- [WHAT IS REQUIRED] Using the records below, return exactly the lines from the one containing "ATOM 77 C C" through the last, and omit pictures.

[Records from a dataset]

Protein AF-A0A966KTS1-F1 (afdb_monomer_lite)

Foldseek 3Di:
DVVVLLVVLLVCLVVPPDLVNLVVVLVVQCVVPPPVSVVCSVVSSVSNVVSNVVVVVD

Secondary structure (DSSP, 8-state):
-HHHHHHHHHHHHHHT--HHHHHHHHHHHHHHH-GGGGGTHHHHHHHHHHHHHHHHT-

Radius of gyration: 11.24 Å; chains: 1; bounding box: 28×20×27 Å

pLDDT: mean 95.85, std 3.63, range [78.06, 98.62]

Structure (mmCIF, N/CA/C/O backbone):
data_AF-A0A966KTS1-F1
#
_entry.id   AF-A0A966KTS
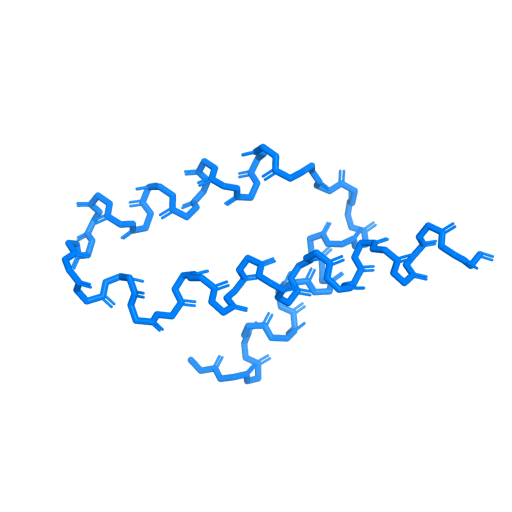1-F1
#
loop_
_atom_site.group_PDB
_atom_site.id
_atom_site.type_symbol
_atom_site.label_atom_id
_atom_site.label_alt_id
_atom_site.label_comp_id
_atom_site.label_asym_id
_atom_site.label_entity_id
_atom_site.label_seq_id
_atom_site.pdbx_PDB_ins_code
_atom_site.Cartn_x
_atom_site.Cartn_y
_atom_site.Cartn_z
_atom_site.occupancy
_atom_site.B_iso_or_equiv
_atom_site.auth_seq_id
_atom_site.auth_comp_id
_atom_site.auth_asym_id
_atom_site.auth_atom_id
_atom_site.pdbx_PDB_model_num
ATOM 1 N N . CYS A 1 1 ? 10.353 -8.859 -1.702 1.00 88.94 1 CYS A N 1
ATOM 2 C CA . CYS A 1 1 ? 10.364 -9.996 -0.757 1.00 88.94 1 CYS A CA 1
ATOM 3 C C . CYS A 1 1 ? 8.953 -10.166 -0.223 1.00 88.94 1 CYS A C 1
ATOM 5 O O . CYS A 1 1 ? 8.444 -9.228 0.386 1.00 88.94 1 CYS A O 1
ATOM 7 N N . ASP A 1 2 ? 8.335 -11.322 -0.454 1.00 90.31 2 ASP A N 1
ATOM 8 C CA . ASP A 1 2 ? 6.922 -11.544 -0.119 1.00 90.31 2 ASP A CA 1
ATOM 9 C C . ASP A 1 2 ? 6.668 -11.477 1.396 1.00 90.31 2 ASP A C 1
ATOM 11 O O . ASP A 1 2 ? 5.706 -10.850 1.834 1.00 90.31 2 ASP A O 1
ATOM 15 N N . GLY A 1 3 ? 7.591 -12.002 2.212 1.00 96.19 3 GLY A N 1
ATOM 16 C CA . GLY A 1 3 ? 7.502 -11.905 3.674 1.00 96.19 3 GLY A CA 1
ATOM 17 C C . GLY A 1 3 ? 7.555 -10.462 4.193 1.00 96.19 3 GLY A C 1
ATOM 18 O O . GLY A 1 3 ? 6.802 -10.100 5.099 1.00 96.19 3 GLY A O 1
ATOM 19 N N . CYS A 1 4 ? 8.396 -9.612 3.591 1.00 97.38 4 CYS A N 1
ATOM 20 C CA . CYS A 1 4 ? 8.465 -8.191 3.944 1.00 97.38 4 CYS A CA 1
ATOM 21 C C . CYS A 1 4 ? 7.182 -7.455 3.549 1.00 97.38 4 CYS A C 1
ATOM 23 O O . CYS A 1 4 ? 6.674 -6.675 4.349 1.00 97.38 4 CYS A O 1
ATOM 25 N N . ILE A 1 5 ? 6.648 -7.727 2.351 1.00 97.25 5 ILE A N 1
ATOM 26 C CA . ILE A 1 5 ? 5.389 -7.131 1.886 1.00 97.25 5 ILE A CA 1
ATOM 27 C C . ILE A 1 5 ? 4.267 -7.469 2.866 1.00 97.25 5 ILE A C 1
ATOM 29 O O . ILE A 1 5 ? 3.643 -6.557 3.397 1.00 97.25 5 ILE A O 1
ATOM 33 N N . ALA A 1 6 ? 4.072 -8.750 3.189 1.00 97.00 6 ALA A N 1
ATOM 34 C CA . ALA A 1 6 ? 3.015 -9.168 4.106 1.00 97.00 6 ALA A CA 1
ATOM 35 C C . ALA A 1 6 ? 3.165 -8.544 5.507 1.00 97.00 6 ALA A C 1
ATOM 37 O O . ALA A 1 6 ? 2.185 -8.082 6.094 1.00 97.00 6 ALA A O 1
ATOM 38 N N . THR A 1 7 ? 4.392 -8.501 6.040 1.00 98.19 7 THR A N 1
ATOM 39 C CA . THR A 1 7 ? 4.662 -7.957 7.381 1.00 98.19 7 THR A CA 1
ATOM 40 C C . THR A 1 7 ? 4.405 -6.449 7.442 1.00 98.19 7 THR A C 1
ATOM 42 O O . THR A 1 7 ? 3.702 -5.983 8.340 1.00 98.19 7 THR A O 1
ATOM 45 N N . HIS A 1 8 ? 4.926 -5.681 6.480 1.00 98.25 8 HIS A N 1
ATOM 46 C CA . HIS A 1 8 ? 4.764 -4.225 6.469 1.00 98.25 8 HIS A CA 1
ATOM 47 C C . HIS A 1 8 ? 3.356 -3.785 6.058 1.00 98.25 8 HIS A C 1
ATOM 49 O O . HIS A 1 8 ? 2.841 -2.839 6.648 1.00 98.25 8 HIS A O 1
ATOM 55 N N . ALA A 1 9 ? 2.698 -4.495 5.139 1.00 98.25 9 ALA A N 1
ATOM 56 C CA . ALA A 1 9 ? 1.308 -4.234 4.768 1.00 98.25 9 ALA A CA 1
ATOM 57 C C . ALA A 1 9 ? 0.364 -4.398 5.970 1.00 98.25 9 ALA A C 1
ATOM 59 O O . ALA A 1 9 ? -0.412 -3.495 6.280 1.00 98.25 9 ALA A O 1
ATOM 60 N N . ARG A 1 10 ? 0.493 -5.503 6.720 1.00 98.25 10 ARG A N 1
ATOM 61 C CA . ARG A 1 10 ? -0.272 -5.724 7.959 1.00 98.25 10 ARG A CA 1
ATOM 62 C C . ARG A 1 10 ? 0.035 -4.666 9.019 1.00 98.25 10 ARG A C 1
ATOM 64 O O . ARG A 1 10 ? -0.872 -4.222 9.726 1.00 98.25 10 ARG A O 1
ATOM 71 N N . GLY A 1 11 ? 1.305 -4.277 9.143 1.00 98.31 11 GLY A N 1
ATOM 72 C CA . GLY A 1 11 ? 1.746 -3.219 10.051 1.00 98.31 11 GLY A CA 1
ATOM 73 C C . GLY A 1 11 ? 1.092 -1.872 9.735 1.00 98.31 11 GLY A C 1
ATOM 74 O O . GLY A 1 11 ? 0.499 -1.272 10.627 1.00 98.31 11 GLY A O 1
ATOM 75 N N . ALA A 1 12 ? 1.118 -1.447 8.468 1.00 98.38 12 ALA A N 1
ATOM 76 C CA . ALA A 1 12 ? 0.462 -0.224 7.996 1.00 98.38 12 ALA A CA 1
ATOM 77 C C . ALA A 1 12 ? -1.066 -0.275 8.206 1.00 98.38 12 ALA A C 1
ATOM 79 O O . ALA A 1 12 ? -1.632 0.633 8.815 1.00 98.38 12 ALA A O 1
ATOM 80 N N . ALA A 1
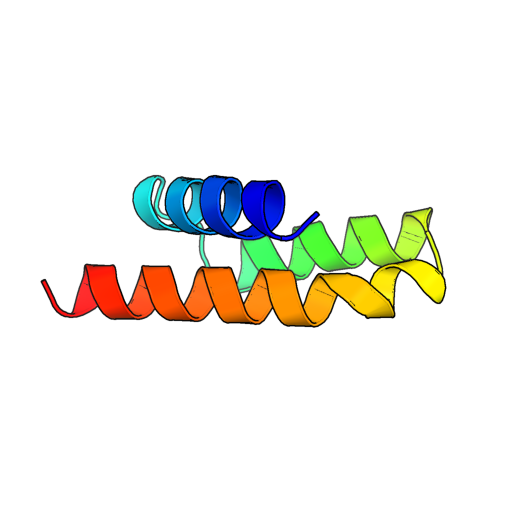 13 ? -1.684 -1.405 7.832 1.00 98.25 13 ALA A N 1
ATOM 81 C CA . ALA A 1 13 ? -3.007 -1.883 8.251 1.00 98.25 13 ALA A CA 1
ATOM 82 C C . ALA A 1 13 ? -3.383 -1.504 9.694 1.00 98.25 13 ALA A C 1
ATOM 84 O O . ALA A 1 13 ? -4.341 -0.794 10.027 1.00 98.25 13 ALA A O 1
ATOM 85 N N . SER A 1 14 ? -2.567 -2.035 10.596 1.00 97.62 14 SER A N 1
ATOM 86 C CA . SER A 1 14 ? -2.782 -1.966 12.036 1.00 97.62 14 SER A CA 1
ATOM 87 C C . SER A 1 14 ? -2.571 -0.551 12.570 1.00 97.62 14 SER A C 1
ATOM 89 O O . SER A 1 14 ? -3.366 -0.104 13.395 1.00 97.62 14 SER A O 1
ATOM 91 N N . ALA A 1 15 ? -1.576 0.163 12.036 1.00 98.00 15 ALA A N 1
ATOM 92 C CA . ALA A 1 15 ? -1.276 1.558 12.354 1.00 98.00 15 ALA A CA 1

- [RESULT FOR THIS TASK]
ATOM 77 C C . ALA A 1 12 ? -1.066 -0.275 8.206 1.00 98.38 12 ALA A C 1
ATOM 79 O O . ALA A 1 12 ? -1.632 0.633 8.815 1.00 98.38 12 ALA A O 1
ATOM 80 N N . ALA A 1
 13 ? -1.684 -1.405 7.832 1.00 98.25 13 ALA A N 1
ATOM 81 C CA . ALA A 1 13 ? -3.007 -1.883 8.251 1.00 98.25 13 ALA A CA 1
ATOM 82 C C . ALA A 1 13 ? -3.383 -1.504 9.694 1.00 98.25 13 ALA A C 1
ATOM 84 O O . ALA A 1 13 ? -4.341 -0.794 10.027 1.00 98.25 13 ALA A O 1
ATOM 85 N N . SER A 1 14 ? -2.567 -2.035 10.596 1.00 97.62 14 SER A N 1
ATOM 86 C CA . SER A 1 14 ? -2.782 -1.966 12.036 1.00 97.62 14 SER A CA 1
ATOM 87 C C . SER A 1 14 ? -2.571 -0.551 12.570 1.00 97.62 14 SER A C 1
ATOM 89 O O . SER A 1 14 ? -3.366 -0.104 13.395 1.00 97.62 14 SER A O 1
ATOM 91 N N . ALA A 1 15 ? -1.576 0.163 12.036 1.00 98.00 15 ALA A N 1
ATOM 92 C CA . ALA A 1 15 ? -1.276 1.558 12.354 1.00 98.00 15 ALA A CA 1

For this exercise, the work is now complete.